Refleksi akan selalu beriringan bersamamu tanpa mengubah apapun, kecuali dirimu sendiri yang mau mengubahnya.
.
"Rara."
"Apa?"
"Lo cantik banget."
"Hah?"
Rara yang waktu itu sedang sibuk bercermin untuk merapikan surai hitamnya dengan jepitan, langsung menoleh ke arah Cindy yang sedaritadi memandanginya. Hari ini mereka sedang memenuhi jadwal pemotretan untuk foto di ijazah, karena hari ini giliran fakultas mereka. Saat itu suasana di depan studio foto yang berada di gedung BAAK begitu ramai dengan lalu-lalang mahasiswa yang sibuk sendiri, ada yang mengobrol seru bersama teman-temannya, ada pula yang sibuk merias diri terutama mahasiswinya.
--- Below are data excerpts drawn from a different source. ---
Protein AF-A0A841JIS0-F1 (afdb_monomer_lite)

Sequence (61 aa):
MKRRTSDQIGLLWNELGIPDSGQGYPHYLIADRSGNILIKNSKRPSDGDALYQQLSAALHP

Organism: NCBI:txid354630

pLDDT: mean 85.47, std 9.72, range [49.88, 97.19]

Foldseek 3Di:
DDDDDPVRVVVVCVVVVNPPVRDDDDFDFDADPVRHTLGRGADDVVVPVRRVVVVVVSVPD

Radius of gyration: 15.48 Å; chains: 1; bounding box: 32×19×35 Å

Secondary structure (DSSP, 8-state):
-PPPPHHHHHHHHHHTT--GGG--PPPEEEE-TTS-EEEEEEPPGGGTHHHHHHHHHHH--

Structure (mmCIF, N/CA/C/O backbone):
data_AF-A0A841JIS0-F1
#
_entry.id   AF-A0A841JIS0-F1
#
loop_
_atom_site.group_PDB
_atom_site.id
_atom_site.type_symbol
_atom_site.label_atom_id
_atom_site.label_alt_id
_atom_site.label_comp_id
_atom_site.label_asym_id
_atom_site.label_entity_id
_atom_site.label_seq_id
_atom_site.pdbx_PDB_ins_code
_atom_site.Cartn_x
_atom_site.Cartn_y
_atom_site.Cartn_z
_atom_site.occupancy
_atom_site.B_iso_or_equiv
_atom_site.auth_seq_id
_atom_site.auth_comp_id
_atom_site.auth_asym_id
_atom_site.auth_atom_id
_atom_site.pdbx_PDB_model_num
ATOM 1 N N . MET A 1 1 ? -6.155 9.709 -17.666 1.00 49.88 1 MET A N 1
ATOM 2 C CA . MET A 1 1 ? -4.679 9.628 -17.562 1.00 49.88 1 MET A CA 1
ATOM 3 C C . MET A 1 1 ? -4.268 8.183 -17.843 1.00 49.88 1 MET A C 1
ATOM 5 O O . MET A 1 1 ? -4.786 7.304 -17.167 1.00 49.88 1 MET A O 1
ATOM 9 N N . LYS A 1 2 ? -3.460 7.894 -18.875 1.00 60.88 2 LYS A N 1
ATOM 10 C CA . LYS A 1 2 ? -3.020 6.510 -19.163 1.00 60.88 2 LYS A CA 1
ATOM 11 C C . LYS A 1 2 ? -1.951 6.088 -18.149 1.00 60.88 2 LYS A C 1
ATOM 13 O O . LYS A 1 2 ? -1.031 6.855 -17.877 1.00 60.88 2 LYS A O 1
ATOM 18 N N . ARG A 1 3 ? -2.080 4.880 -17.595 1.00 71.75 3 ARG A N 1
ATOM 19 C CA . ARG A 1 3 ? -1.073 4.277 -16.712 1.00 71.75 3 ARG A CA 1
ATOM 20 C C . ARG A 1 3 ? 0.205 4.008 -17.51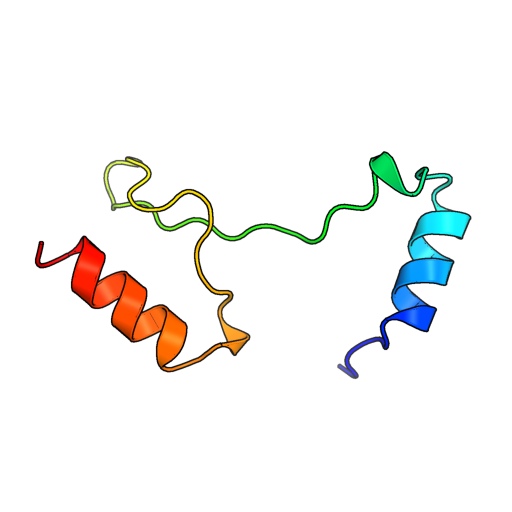4 1.00 71.75 3 ARG A C 1
ATOM 22 O O . ARG A 1 3 ? 0.122 3.447 -18.604 1.00 71.75 3 ARG A O 1
ATOM 29 N N . ARG A 1 4 ? 1.361 4.400 -16.973 1.00 78.62 4 ARG A N 1
ATOM 30 C CA . ARG A 1 4 ? 2.668 4.082 -17.563 1.00 78.62 4 ARG A CA 1
ATOM 31 C C . ARG A 1 4 ? 2.982 2.592 -17.396 1.00 78.62 4 ARG A C 1
ATOM 33 O O . ARG A 1 4 ? 2.638 2.004 -16.367 1.00 78.62 4 ARG A O 1
ATOM 40 N N . THR A 1 5 ? 3.589 1.982 -18.408 1.00 80.00 5 THR A N 1
ATOM 41 C CA . THR A 1 5 ? 4.099 0.606 -18.323 1.00 80.00 5 THR A CA 1
ATOM 42 C C . THR A 1 5 ? 5.345 0.552 -17.438 1.00 80.00 5 THR A C 1
ATOM 44 O O . THR A 1 5 ? 5.945 1.586 -17.141 1.00 80.00 5 THR A O 1
ATOM 47 N N . SER A 1 6 ? 5.744 -0.649 -17.012 1.00 74.50 6 SER A N 1
ATOM 48 C CA . SER A 1 6 ? 6.970 -0.837 -16.226 1.00 74.50 6 SER A CA 1
ATOM 49 C C . SER A 1 6 ? 8.200 -0.281 -16.954 1.00 74.50 6 SER A C 1
ATOM 51 O O . SER A 1 6 ? 8.990 0.424 -16.337 1.00 74.50 6 SER A O 1
ATOM 53 N N . ASP A 1 7 ? 8.297 -0.481 -18.272 1.00 80.31 7 ASP A N 1
ATOM 54 C CA . ASP A 1 7 ? 9.400 0.039 -19.095 1.00 80.31 7 ASP A CA 1
ATOM 55 C C . ASP A 1 7 ? 9.430 1.572 -19.122 1.00 80.31 7 ASP A C 1
ATOM 57 O O . ASP A 1 7 ? 10.484 2.192 -19.002 1.00 80.31 7 ASP A O 1
ATOM 61 N N . GLN A 1 8 ? 8.257 2.206 -19.213 1.00 83.94 8 GLN A N 1
ATOM 62 C CA . GLN A 1 8 ? 8.138 3.667 -19.175 1.00 83.94 8 GLN A CA 1
ATOM 63 C C . GLN A 1 8 ? 8.523 4.252 -17.813 1.00 83.94 8 GLN A C 1
ATOM 65 O O . GLN A 1 8 ? 8.943 5.404 -17.739 1.00 83.94 8 GLN A O 1
ATOM 70 N N . ILE A 1 9 ? 8.356 3.488 -16.734 1.00 81.88 9 ILE A N 1
ATOM 71 C CA . ILE A 1 9 ? 8.814 3.888 -15.403 1.00 81.88 9 ILE A CA 1
ATOM 72 C C . ILE A 1 9 ? 10.321 3.652 -15.256 1.00 81.88 9 ILE A C 1
ATOM 74 O O . ILE A 1 9 ? 10.998 4.517 -14.712 1.00 81.88 9 ILE A O 1
ATOM 78 N N . GLY A 1 10 ? 10.858 2.559 -15.805 1.00 82.44 10 GLY A N 1
ATOM 79 C CA . GLY A 1 10 ? 12.301 2.302 -15.840 1.00 82.44 10 GLY A CA 1
ATOM 80 C C . GLY A 1 10 ? 13.082 3.403 -16.563 1.00 82.44 10 GLY A C 1
ATOM 81 O O . GLY A 1 10 ? 14.091 3.882 -16.054 1.00 82.44 10 GLY A O 1
ATOM 82 N N . LEU A 1 11 ? 12.569 3.888 -17.700 1.00 86.62 11 LEU A N 1
ATOM 83 C CA . LEU A 1 11 ? 13.146 5.044 -18.400 1.00 86.62 11 LEU A CA 1
ATOM 84 C C . LEU A 1 11 ? 13.176 6.299 -17.520 1.00 86.62 11 LEU A C 1
ATOM 86 O O . LEU A 1 11 ? 14.177 7.007 -17.504 1.00 86.62 11 LEU A O 1
ATOM 90 N N . LEU A 1 12 ? 12.115 6.536 -16.744 1.00 85.06 12 LEU A N 1
ATOM 91 C CA . LEU A 1 12 ? 12.044 7.680 -15.839 1.00 85.06 12 LEU A CA 1
ATOM 92 C C . LEU A 1 12 ? 13.106 7.603 -14.736 1.00 85.06 12 LEU A C 1
ATOM 94 O O . LEU A 1 12 ? 13.721 8.608 -14.398 1.00 85.06 12 LEU A O 1
ATOM 98 N N . TRP A 1 13 ? 13.326 6.415 -14.170 1.00 85.81 13 TRP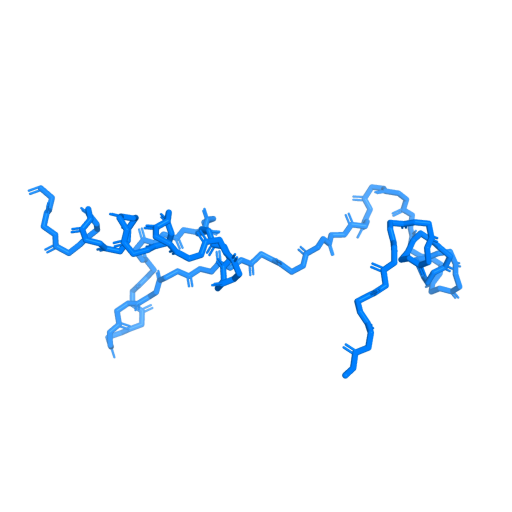 A N 1
ATOM 99 C CA . TRP A 1 13 ? 14.357 6.220 -13.152 1.00 85.81 13 TRP A CA 1
ATOM 100 C C . TRP A 1 13 ? 15.763 6.471 -13.697 1.00 85.81 13 TRP A C 1
ATOM 102 O O . TRP A 1 13 ? 16.558 7.136 -13.031 1.00 85.81 13 TRP A O 1
ATOM 112 N N . ASN A 1 14 ? 16.030 6.022 -14.927 1.00 84.75 14 ASN A N 1
ATOM 113 C CA . ASN A 1 14 ? 17.289 6.279 -15.623 1.00 84.75 14 ASN A CA 1
ATOM 114 C C . ASN A 1 14 ? 17.497 7.772 -15.913 1.00 84.75 14 ASN A C 1
ATOM 116 O O . ASN A 1 14 ? 18.581 8.291 -15.660 1.00 84.75 14 ASN A O 1
ATOM 120 N N . GLU A 1 15 ? 16.466 8.478 -16.393 1.00 89.31 15 GLU A N 1
ATOM 121 C CA . GLU A 1 15 ? 16.513 9.935 -16.608 1.00 89.31 15 GLU A CA 1
ATOM 122 C C . GLU A 1 15 ? 16.812 10.702 -15.313 1.00 89.31 15 GLU A C 1
ATOM 124 O O . GLU A 1 15 ? 17.517 11.709 -15.331 1.00 89.31 15 GLU A O 1
ATOM 129 N N . LEU A 1 16 ? 16.306 10.211 -14.180 1.00 85.94 16 LEU A N 1
ATOM 130 C CA . LEU A 1 16 ? 16.539 10.792 -12.859 1.00 85.94 16 LEU A CA 1
ATOM 131 C C . LEU A 1 16 ? 17.891 10.388 -12.239 1.00 85.94 16 LEU A C 1
ATOM 133 O O . LEU A 1 16 ? 18.222 10.874 -11.159 1.00 85.94 16 L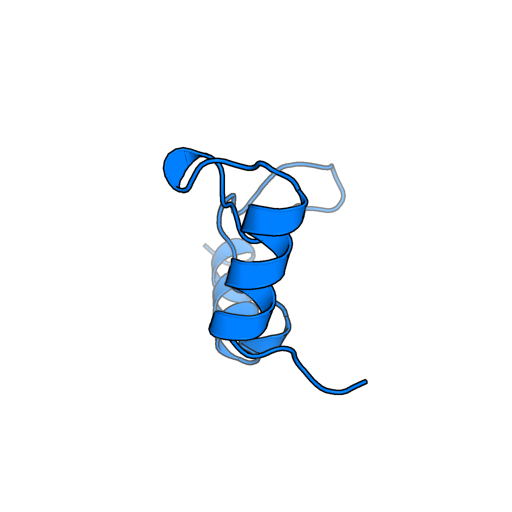EU A O 1
ATOM 137 N N . GLY A 1 17 ? 18.665 9.505 -12.883 1.00 88.31 17 GLY A N 1
ATOM 138 C CA . GLY A 1 17 ? 19.945 9.010 -12.366 1.00 88.31 17 GLY A CA 1
ATOM 139 C C . GLY A 1 17 ? 19.821 8.171 -11.089 1.00 88.31 17 GLY A C 1
ATOM 140 O O . GLY A 1 17 ? 20.782 8.064 -10.327 1.00 88.31 17 GLY A O 1
ATOM 141 N N . ILE A 1 18 ? 18.640 7.602 -10.825 1.00 82.44 18 ILE A N 1
ATOM 142 C CA . ILE A 1 18 ? 18.388 6.779 -9.640 1.00 82.44 18 ILE A CA 1
ATOM 143 C C . ILE A 1 18 ? 18.901 5.357 -9.923 1.00 82.44 18 ILE A C 1
ATOM 145 O O . ILE A 1 18 ? 18.397 4.710 -10.844 1.00 82.44 18 ILE A O 1
ATOM 149 N N . PRO A 1 19 ? 19.875 4.836 -9.150 1.00 82.75 19 PRO A N 1
ATOM 150 C CA . PRO A 1 19 ? 20.372 3.475 -9.342 1.00 82.75 19 PRO A CA 1
ATOM 151 C C . PRO A 1 19 ? 19.261 2.454 -9.079 1.00 82.75 19 PRO A C 1
ATOM 153 O O . PRO A 1 19 ? 18.373 2.717 -8.271 1.00 82.75 19 PRO A O 1
ATOM 156 N N . ASP A 1 20 ? 19.338 1.268 -9.689 1.00 77.44 20 ASP A N 1
ATOM 157 C CA . ASP A 1 20 ? 18.324 0.207 -9.536 1.00 77.44 20 ASP A CA 1
ATOM 158 C C . ASP A 1 20 ? 18.001 -0.117 -8.067 1.00 77.44 20 ASP A C 1
ATOM 160 O O . ASP A 1 20 ? 16.848 -0.348 -7.713 1.00 77.44 20 ASP A O 1
ATOM 164 N N . SER A 1 21 ? 18.998 -0.052 -7.179 1.00 77.50 21 SER A N 1
ATOM 165 C CA . SER A 1 21 ? 18.836 -0.253 -5.732 1.00 77.50 21 SER A CA 1
ATOM 166 C C . SER A 1 21 ? 18.058 0.858 -5.013 1.00 77.50 21 SER A C 1
ATOM 168 O O . SER A 1 21 ? 17.568 0.642 -3.907 1.00 77.50 21 SER A O 1
ATOM 170 N N . GLY A 1 22 ? 17.958 2.042 -5.618 1.00 69.00 22 GLY A N 1
ATOM 171 C CA . GLY A 1 22 ? 17.209 3.200 -5.129 1.00 69.00 22 GLY A CA 1
ATOM 172 C C . GLY A 1 22 ? 15.846 3.380 -5.798 1.00 69.00 22 GLY A C 1
ATOM 173 O O . GLY A 1 22 ? 15.103 4.288 -5.424 1.00 69.00 22 GLY A O 1
ATOM 174 N N . GLN A 1 23 ? 15.496 2.537 -6.774 1.00 81.31 23 GLN A N 1
ATOM 175 C CA . GLN A 1 23 ? 14.190 2.574 -7.421 1.00 81.31 23 GLN A CA 1
ATOM 176 C C . GLN A 1 23 ? 13.130 2.017 -6.467 1.00 81.31 23 GLN A C 1
ATOM 178 O O . GLN A 1 23 ? 13.006 0.811 -6.261 1.00 81.31 23 GLN A O 1
ATOM 183 N N . GLY A 1 24 ? 12.349 2.915 -5.871 1.00 70.94 24 GLY A N 1
ATOM 184 C CA . GLY A 1 24 ? 11.247 2.577 -4.980 1.00 70.94 24 GLY A CA 1
ATOM 185 C C . GLY A 1 24 ? 9.922 3.034 -5.566 1.00 70.94 24 GLY A C 1
ATOM 186 O O . GLY A 1 24 ? 9.743 4.207 -5.890 1.00 70.94 24 GLY A O 1
ATOM 187 N N . TYR A 1 25 ? 8.959 2.122 -5.671 1.00 69.00 25 TYR A N 1
ATOM 188 C CA . TYR A 1 25 ? 7.575 2.540 -5.866 1.00 69.00 25 TYR A CA 1
ATOM 189 C C . TYR A 1 25 ? 7.043 3.148 -4.563 1.00 69.00 25 TYR A C 1
ATOM 191 O O . TYR A 1 25 ? 7.458 2.726 -3.483 1.00 69.00 25 TYR A O 1
ATOM 199 N N . PRO A 1 26 ? 6.118 4.120 -4.631 1.00 74.00 26 PRO A N 1
ATOM 200 C CA . PRO A 1 26 ? 5.485 4.643 -3.433 1.00 74.00 26 PRO A CA 1
ATOM 201 C C . PRO A 1 26 ? 4.849 3.495 -2.645 1.00 74.00 26 PRO A C 1
ATOM 203 O O . PRO A 1 26 ? 4.011 2.750 -3.160 1.00 74.00 26 PRO A O 1
ATOM 206 N N . HIS A 1 27 ? 5.282 3.355 -1.397 1.00 82.06 27 HIS A N 1
ATOM 207 C CA . HIS A 1 27 ? 4.661 2.457 -0.441 1.00 82.06 27 HIS A CA 1
ATOM 208 C C . HIS A 1 27 ? 3.438 3.134 0.164 1.00 82.06 27 HIS A C 1
ATOM 210 O O . HIS A 1 27 ? 3.393 4.354 0.331 1.00 82.06 27 HIS A O 1
ATOM 216 N N . TYR A 1 28 ? 2.447 2.320 0.500 1.00 89.88 28 TYR A N 1
ATOM 217 C CA . TYR A 1 28 ? 1.240 2.773 1.167 1.00 89.88 28 TYR A CA 1
ATOM 218 C C . TYR A 1 28 ? 1.282 2.321 2.625 1.00 89.88 28 TYR A C 1
ATOM 220 O O . TYR A 1 28 ? 1.812 1.255 2.950 1.00 89.88 28 TYR A O 1
ATOM 228 N N . LEU A 1 29 ? 0.739 3.156 3.504 1.00 94.06 29 LEU A N 1
ATOM 229 C CA . LEU A 1 29 ? 0.580 2.862 4.921 1.00 94.06 29 LEU A CA 1
ATOM 230 C C . LEU A 1 29 ? -0.861 3.141 5.338 1.00 94.06 29 LEU A C 1
ATOM 232 O O . LEU A 1 29 ? -1.539 3.977 4.740 1.00 94.06 29 LEU A O 1
ATOM 236 N N . ILE A 1 30 ? -1.304 2.460 6.391 1.00 92.75 30 ILE A N 1
ATOM 237 C CA . ILE A 1 30 ? -2.579 2.727 7.059 1.00 92.75 30 ILE A CA 1
ATOM 238 C C . ILE A 1 30 ? -2.263 3.281 8.444 1.00 92.75 30 ILE A C 1
ATOM 240 O O . ILE A 1 30 ? -1.523 2.655 9.207 1.00 92.75 30 ILE A O 1
ATOM 244 N N . ALA A 1 31 ? -2.841 4.437 8.759 1.00 93.75 31 ALA A N 1
ATOM 245 C CA . ALA A 1 31 ? -2.747 5.076 10.062 1.00 93.75 31 ALA A CA 1
ATOM 246 C C . ALA A 1 31 ? -4.142 5.371 10.622 1.00 93.75 31 ALA A C 1
ATOM 248 O O . ALA A 1 31 ? -5.091 5.586 9.863 1.00 93.75 31 ALA A O 1
ATOM 249 N N . ASP A 1 32 ? -4.261 5.371 11.947 1.00 92.25 32 ASP A N 1
ATOM 250 C CA . ASP A 1 32 ? -5.477 5.804 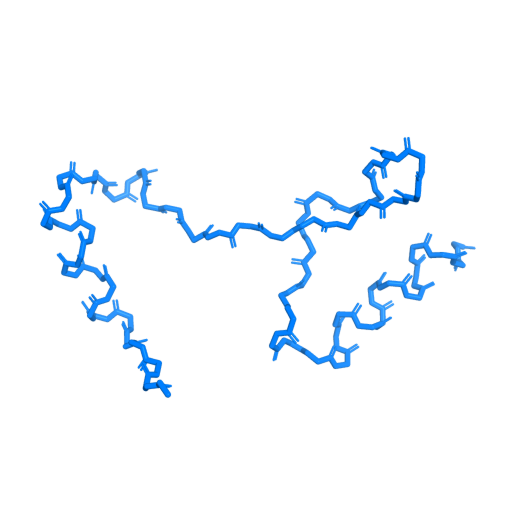12.627 1.00 92.25 32 ASP A CA 1
ATOM 251 C C . ASP A 1 32 ? -5.583 7.343 12.686 1.00 92.25 32 ASP A C 1
ATOM 253 O O . ASP A 1 32 ? -4.684 8.081 12.272 1.00 92.25 32 ASP A O 1
ATOM 257 N N . ARG A 1 33 ? -6.702 7.852 13.218 1.00 92.44 33 ARG A N 1
ATOM 258 C CA . ARG A 1 33 ? -6.940 9.302 13.363 1.00 92.44 33 ARG A CA 1
ATOM 259 C C . ARG A 1 33 ? -6.016 9.985 14.376 1.00 92.44 33 ARG A C 1
ATOM 261 O O . ARG A 1 33 ? -5.931 11.208 14.370 1.00 92.44 33 ARG A O 1
ATOM 268 N N . SER A 1 34 ? -5.358 9.216 15.235 1.00 95.81 34 SER A N 1
ATOM 269 C CA . SER A 1 34 ? -4.374 9.697 16.205 1.00 95.81 34 SER A CA 1
ATOM 270 C C . SER A 1 34 ? -2.959 9.745 15.618 1.00 95.81 34 SER A C 1
ATOM 272 O O . SER A 1 34 ? -2.047 10.234 16.279 1.00 95.81 34 SER A O 1
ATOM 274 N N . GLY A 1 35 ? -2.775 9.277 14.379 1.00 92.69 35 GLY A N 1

Termasuk juga Rara dan Cindy, namun kebetulan Cindy sudah selesai lebih dulu jadi ia memilih mengamati Rara sejak tadi. Waktu itu Mia belum datang karena katanya masih terjebak macet, jadi sepertinya ia akan ditinggalkan segera karena sebentar lagi giliran mereka mengambil foto.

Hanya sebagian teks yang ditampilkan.